Barclays Mindset
The Brief
Capture the hearts and minds of new joiners on day one
Barclays needed a single, compelling film to introduce every new employee to the Barclays Mindset — the behaviours of Empower, Challenge, and Drive. It had to land emotionally, avoid corporate cliché, and make people feel what those words actually meant in practice.
The Solution
Build a giant brain. Fill it with real stories
A cinematic film built around a monumental physical installation — a human brain constructed from 400 photographs of Barclays colleagues around the world. Three real employee stories, projected five metres tall, bring the Mindset behaviours to life through personal accounts of extraordinary everyday action.
The Barclays Mindset — Feature Film
Background
Behaviours, not buzzwords. The brief demanded authenticity
Barclays wanted to make Mindset behaviours directly applicable to everyday working life. The risk was ambiguity and corporate jargon — exactly the kind of content that gets forgotten before lunch on an induction day. Barclays had seen this before — induction content that scored well for comprehension but poorly for emotional connection. New joiners could recite the Mindset behaviours. They couldn’t feel them.
The team agreed that personal stories from colleagues who could directly relate these behaviours to their jobs would be essential. After extensive research calls, three employees were identified across the UK, US, and India.
Among them: a colleague who learned sign language at night school to help a deaf customer and now teaches it across the UK. Another leading environmentally focused enterprise finance. A third who invented a natural disaster resilience app to protect colleagues working from home during cyclone season.
Our Approach
Turn restrictions into invention
Covid made face-to-face filming impossible. The restrictions forced a more conceptual solution: source and organise 400 colleague photographs into a vast brain-shaped gallery installation, then project three employees’ self-recorded testimonies five metres tall across an entire gallery wall.
The lighting design drew inspiration from Cornelia Parker’s Cold Dark Matter — a single high-powered LED hung at the centre of the installation, moved remotely to cast dramatic shadows of the photographs around the gallery space. Typography was projected onto the brain itself, keeping the Mindset behaviours front and centre.

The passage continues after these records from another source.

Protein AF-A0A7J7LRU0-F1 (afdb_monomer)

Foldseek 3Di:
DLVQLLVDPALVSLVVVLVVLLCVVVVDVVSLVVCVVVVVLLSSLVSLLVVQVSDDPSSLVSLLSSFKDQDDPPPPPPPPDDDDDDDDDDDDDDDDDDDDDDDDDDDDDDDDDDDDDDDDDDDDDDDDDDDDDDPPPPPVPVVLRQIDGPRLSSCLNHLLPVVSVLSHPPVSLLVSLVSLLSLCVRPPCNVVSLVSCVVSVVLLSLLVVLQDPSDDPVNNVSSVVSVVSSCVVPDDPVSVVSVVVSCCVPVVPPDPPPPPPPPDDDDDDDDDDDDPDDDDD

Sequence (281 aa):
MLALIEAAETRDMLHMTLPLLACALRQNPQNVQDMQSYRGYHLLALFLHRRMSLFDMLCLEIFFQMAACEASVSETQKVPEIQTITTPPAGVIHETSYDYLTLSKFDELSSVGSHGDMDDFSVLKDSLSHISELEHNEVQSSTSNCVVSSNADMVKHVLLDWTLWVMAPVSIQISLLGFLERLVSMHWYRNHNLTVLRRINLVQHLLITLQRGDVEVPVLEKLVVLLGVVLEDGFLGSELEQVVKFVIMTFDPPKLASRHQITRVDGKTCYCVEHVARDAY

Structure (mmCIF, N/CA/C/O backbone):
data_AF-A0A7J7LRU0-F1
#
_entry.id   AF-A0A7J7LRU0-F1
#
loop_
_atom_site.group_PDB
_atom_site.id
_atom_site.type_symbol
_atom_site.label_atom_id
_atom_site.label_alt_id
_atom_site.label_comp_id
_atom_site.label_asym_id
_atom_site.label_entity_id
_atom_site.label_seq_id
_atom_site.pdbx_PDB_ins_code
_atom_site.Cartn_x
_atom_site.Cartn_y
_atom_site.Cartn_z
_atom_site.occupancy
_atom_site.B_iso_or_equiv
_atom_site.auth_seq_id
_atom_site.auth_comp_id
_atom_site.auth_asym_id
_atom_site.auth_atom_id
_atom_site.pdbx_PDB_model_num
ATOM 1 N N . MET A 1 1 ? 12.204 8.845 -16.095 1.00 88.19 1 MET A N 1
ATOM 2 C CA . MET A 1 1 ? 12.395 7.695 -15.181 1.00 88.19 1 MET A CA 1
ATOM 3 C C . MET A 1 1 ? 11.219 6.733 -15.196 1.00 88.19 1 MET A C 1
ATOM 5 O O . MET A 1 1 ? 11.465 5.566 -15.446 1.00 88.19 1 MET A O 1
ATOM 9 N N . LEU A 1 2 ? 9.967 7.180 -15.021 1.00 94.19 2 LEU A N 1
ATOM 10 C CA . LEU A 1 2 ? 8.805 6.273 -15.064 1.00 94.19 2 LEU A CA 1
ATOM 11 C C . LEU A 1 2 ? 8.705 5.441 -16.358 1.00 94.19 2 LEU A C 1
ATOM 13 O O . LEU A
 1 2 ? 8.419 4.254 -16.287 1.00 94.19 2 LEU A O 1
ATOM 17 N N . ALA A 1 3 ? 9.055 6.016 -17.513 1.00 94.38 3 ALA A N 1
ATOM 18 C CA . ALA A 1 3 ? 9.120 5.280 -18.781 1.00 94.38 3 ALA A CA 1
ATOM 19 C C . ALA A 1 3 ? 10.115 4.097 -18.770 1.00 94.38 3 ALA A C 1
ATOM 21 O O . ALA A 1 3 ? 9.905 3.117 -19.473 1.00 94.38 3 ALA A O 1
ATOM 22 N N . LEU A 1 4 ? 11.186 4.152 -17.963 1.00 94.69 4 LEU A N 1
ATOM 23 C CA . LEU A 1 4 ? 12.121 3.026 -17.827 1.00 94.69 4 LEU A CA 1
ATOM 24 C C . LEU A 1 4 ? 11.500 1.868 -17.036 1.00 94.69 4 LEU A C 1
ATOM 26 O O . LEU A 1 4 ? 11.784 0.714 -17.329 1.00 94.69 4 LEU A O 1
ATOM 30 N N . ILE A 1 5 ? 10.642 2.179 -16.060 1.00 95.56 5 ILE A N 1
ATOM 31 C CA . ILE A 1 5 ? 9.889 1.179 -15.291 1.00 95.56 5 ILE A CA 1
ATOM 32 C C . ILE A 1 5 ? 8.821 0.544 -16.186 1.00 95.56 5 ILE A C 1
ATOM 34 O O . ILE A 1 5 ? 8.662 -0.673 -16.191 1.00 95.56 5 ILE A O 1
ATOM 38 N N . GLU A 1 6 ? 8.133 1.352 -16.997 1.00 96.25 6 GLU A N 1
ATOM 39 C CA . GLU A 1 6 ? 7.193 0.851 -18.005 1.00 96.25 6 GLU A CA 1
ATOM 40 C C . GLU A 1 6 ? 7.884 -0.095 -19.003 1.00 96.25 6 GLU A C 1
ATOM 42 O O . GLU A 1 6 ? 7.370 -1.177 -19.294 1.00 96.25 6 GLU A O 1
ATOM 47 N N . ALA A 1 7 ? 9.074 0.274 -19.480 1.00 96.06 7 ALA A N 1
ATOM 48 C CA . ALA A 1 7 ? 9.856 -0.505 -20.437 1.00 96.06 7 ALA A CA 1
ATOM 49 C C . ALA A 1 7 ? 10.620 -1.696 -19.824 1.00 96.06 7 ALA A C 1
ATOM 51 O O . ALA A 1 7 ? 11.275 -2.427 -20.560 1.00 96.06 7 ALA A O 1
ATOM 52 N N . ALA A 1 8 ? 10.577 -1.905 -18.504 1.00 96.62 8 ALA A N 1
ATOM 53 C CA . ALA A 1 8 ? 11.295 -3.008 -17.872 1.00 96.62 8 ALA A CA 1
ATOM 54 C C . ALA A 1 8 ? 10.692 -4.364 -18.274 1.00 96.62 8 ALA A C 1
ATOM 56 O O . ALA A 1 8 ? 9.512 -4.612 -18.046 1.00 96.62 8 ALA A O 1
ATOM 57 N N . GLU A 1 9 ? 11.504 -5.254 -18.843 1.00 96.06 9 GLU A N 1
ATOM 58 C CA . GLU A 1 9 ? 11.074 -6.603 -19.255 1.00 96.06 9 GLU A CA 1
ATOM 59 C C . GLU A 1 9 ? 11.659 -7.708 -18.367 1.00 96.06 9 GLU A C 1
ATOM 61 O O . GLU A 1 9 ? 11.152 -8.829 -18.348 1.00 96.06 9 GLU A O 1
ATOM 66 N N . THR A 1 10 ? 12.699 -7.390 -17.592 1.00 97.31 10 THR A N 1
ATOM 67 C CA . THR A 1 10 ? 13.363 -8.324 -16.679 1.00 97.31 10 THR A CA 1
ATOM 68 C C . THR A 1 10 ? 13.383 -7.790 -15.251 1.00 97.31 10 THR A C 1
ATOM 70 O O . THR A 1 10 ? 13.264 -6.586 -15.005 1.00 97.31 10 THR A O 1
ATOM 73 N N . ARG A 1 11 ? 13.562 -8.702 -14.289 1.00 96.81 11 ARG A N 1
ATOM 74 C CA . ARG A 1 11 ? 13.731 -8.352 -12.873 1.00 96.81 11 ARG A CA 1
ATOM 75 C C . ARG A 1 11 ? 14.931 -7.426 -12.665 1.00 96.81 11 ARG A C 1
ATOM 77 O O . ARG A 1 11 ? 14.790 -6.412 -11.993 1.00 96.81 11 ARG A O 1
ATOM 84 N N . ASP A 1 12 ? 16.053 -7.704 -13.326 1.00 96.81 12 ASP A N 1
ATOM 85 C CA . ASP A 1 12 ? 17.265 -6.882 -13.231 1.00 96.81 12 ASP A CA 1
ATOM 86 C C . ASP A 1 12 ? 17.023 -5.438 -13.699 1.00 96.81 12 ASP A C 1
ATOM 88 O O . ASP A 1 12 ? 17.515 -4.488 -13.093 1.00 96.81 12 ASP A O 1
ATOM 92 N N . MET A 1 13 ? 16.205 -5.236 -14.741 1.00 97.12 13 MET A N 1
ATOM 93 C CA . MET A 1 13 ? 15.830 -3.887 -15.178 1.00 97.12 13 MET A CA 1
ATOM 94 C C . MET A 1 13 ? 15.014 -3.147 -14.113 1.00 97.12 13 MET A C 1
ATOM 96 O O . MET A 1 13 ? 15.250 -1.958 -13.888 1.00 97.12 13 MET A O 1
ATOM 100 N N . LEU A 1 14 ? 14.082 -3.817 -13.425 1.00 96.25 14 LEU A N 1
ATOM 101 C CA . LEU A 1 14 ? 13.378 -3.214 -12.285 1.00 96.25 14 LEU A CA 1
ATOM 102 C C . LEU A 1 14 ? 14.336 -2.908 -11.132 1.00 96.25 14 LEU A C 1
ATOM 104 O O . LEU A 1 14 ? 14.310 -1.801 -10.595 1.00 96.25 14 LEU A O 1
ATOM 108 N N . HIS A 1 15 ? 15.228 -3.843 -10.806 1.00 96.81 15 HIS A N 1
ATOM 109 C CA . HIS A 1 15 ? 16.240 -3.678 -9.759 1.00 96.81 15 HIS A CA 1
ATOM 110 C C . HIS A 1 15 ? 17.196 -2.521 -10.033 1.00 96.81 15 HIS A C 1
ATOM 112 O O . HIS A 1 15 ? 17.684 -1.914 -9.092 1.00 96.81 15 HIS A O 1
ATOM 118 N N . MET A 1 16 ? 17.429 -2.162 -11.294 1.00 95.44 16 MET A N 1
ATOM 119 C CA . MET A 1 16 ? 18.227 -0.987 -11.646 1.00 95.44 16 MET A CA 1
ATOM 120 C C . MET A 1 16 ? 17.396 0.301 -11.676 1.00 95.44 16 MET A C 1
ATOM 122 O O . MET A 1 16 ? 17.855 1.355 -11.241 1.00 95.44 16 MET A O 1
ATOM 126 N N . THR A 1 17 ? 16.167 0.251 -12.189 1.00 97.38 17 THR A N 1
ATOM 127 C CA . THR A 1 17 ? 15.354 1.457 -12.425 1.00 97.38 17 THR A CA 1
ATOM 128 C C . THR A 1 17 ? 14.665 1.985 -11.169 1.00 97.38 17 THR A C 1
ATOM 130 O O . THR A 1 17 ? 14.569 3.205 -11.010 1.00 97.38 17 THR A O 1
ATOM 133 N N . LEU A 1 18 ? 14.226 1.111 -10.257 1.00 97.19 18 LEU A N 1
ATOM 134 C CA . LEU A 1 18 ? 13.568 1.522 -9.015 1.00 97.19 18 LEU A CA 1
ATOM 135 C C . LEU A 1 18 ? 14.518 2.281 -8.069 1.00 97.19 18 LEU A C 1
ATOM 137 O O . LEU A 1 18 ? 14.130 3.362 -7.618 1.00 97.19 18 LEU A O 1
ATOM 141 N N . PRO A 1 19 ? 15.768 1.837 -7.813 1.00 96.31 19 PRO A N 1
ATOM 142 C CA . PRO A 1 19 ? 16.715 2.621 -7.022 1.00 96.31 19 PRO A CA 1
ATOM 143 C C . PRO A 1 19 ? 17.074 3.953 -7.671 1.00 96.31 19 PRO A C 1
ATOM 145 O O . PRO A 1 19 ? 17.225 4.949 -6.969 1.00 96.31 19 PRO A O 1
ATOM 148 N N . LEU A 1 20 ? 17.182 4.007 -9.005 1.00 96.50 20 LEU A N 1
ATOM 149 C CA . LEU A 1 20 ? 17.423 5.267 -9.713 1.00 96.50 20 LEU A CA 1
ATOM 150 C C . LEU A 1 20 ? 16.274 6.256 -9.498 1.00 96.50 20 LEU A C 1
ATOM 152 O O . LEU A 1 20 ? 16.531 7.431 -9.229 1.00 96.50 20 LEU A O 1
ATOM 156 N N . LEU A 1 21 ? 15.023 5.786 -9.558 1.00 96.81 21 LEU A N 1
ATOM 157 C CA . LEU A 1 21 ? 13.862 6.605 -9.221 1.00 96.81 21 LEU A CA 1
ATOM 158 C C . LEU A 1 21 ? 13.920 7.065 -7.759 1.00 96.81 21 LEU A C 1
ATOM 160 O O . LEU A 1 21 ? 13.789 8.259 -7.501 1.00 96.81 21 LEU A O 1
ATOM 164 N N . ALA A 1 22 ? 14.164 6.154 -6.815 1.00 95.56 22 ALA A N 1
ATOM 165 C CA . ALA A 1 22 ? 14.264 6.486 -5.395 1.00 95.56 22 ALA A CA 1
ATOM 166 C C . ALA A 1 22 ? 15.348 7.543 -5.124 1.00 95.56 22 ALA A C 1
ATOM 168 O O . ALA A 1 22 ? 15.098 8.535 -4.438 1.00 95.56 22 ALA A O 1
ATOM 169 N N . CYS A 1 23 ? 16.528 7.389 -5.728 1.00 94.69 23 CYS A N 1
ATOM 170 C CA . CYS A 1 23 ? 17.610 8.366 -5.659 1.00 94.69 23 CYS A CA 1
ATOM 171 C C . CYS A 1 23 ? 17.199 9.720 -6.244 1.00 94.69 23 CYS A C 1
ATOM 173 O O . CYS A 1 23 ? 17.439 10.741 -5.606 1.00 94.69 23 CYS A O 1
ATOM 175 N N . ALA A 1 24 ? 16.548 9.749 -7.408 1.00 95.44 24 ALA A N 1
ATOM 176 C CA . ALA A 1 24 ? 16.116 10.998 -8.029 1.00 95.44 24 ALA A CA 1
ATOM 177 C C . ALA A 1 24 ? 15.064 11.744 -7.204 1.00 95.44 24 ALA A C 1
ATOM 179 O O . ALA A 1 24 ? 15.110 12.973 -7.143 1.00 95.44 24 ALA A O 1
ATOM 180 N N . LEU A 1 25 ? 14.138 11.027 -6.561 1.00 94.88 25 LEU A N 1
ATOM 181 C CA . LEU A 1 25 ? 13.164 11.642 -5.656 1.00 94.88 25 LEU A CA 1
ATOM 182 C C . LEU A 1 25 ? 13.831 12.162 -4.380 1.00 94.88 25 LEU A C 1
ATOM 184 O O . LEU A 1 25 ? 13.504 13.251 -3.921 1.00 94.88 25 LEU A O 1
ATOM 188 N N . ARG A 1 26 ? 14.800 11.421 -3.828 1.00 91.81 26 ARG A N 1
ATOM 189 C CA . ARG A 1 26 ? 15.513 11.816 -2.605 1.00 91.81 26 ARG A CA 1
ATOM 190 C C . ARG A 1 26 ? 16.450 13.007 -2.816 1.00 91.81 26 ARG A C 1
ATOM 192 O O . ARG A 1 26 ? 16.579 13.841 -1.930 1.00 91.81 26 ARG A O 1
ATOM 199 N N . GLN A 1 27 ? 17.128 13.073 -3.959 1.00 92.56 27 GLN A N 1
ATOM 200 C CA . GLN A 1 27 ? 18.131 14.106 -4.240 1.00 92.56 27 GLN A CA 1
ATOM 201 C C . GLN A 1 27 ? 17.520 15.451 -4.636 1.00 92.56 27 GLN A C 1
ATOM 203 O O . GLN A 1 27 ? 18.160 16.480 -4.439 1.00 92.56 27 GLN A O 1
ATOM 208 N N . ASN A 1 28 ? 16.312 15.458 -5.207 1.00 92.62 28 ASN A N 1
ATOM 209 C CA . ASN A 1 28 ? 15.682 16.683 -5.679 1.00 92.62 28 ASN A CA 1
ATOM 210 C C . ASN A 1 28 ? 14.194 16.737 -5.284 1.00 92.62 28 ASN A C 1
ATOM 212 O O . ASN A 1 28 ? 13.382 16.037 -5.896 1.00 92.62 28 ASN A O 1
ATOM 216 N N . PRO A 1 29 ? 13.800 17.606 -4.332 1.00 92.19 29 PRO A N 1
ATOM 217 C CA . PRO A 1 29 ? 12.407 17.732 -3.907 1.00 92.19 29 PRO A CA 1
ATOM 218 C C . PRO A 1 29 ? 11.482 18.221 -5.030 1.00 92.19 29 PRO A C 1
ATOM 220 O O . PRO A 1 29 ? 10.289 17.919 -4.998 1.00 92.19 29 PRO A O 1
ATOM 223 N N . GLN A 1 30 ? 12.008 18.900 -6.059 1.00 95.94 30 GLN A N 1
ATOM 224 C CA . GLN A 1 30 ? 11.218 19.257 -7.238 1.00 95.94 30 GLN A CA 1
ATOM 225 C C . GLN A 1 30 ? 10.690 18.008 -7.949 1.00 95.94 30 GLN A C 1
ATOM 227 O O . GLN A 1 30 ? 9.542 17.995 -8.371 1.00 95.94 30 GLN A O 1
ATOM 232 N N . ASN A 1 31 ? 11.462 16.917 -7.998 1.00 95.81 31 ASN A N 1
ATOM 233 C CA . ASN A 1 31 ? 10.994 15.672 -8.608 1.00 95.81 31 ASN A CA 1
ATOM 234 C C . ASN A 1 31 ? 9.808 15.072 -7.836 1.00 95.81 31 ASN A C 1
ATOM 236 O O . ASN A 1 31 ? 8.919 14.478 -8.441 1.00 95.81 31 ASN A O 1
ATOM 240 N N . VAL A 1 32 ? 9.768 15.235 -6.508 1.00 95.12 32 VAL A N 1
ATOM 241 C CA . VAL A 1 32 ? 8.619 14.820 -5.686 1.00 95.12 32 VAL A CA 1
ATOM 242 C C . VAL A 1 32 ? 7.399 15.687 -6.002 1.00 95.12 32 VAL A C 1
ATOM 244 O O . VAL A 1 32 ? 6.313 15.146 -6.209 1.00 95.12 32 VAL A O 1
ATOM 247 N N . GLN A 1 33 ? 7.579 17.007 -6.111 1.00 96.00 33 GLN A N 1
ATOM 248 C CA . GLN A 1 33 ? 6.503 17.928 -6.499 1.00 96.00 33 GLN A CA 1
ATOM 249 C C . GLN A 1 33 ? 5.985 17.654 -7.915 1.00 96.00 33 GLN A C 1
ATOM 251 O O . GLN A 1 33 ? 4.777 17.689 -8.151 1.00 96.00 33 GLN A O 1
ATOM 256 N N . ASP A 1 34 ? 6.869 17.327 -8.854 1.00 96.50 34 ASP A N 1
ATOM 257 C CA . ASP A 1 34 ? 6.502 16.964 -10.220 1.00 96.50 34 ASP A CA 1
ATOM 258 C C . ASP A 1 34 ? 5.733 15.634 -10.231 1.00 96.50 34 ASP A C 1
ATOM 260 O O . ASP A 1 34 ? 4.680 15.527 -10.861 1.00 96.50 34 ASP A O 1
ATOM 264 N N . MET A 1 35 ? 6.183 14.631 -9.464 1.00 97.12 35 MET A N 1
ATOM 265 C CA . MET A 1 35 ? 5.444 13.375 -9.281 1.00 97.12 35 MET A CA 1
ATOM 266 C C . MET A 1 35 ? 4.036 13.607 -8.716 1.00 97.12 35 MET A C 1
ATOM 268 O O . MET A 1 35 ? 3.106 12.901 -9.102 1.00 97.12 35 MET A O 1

An actor, playing an artist constructing the installation, guides the viewer through the film without ever being formally introduced. The final reveal — the audience sees the complete brain for the first time, lit and filled with colleagues who come to take it in — ties everything back to the Barclays Mindset with genuine emotional weight.
Key Project Assets
Brain Installation Film
A cinematic internal communications film built around a physical gallery installation of 400 colleague photographs, shaped as a human brain and lit for dramatic effect.
Three-Country Employee Testimonials
Self-recorded stories from real Barclays colleagues in the UK, US, and India — each illustrating Empower, Challenge, or Drive through lived professional experience.
Gallery Installation & Projection Design
A bespoke physical installation combining photography, projected typography, and dramatic lighting to create a single, unforgettable visual centrepiece for the film.
Impact
The film has been widely praised internally as inspiring, moving, and original — a standout piece in a major internal campaign.
In Production
Project Insights
From restriction to revelation
Covid shut every door to traditional production. What it opened was better: a conceptual approach that turned four hundred photographs into something monumental, personal stories into projected theatre, and a remote production process into proof that constraint breeds creativity.
The brain installation isn’t a metaphor for the Barclays Mindset. It is the Barclays Mindset — hundreds of real people, thinking and acting in ways that make a difference. When you can see that in a room, you don’t need anyone to explain it.
It’s being really well received here, and these stories, and how they’re told, are striking a chord.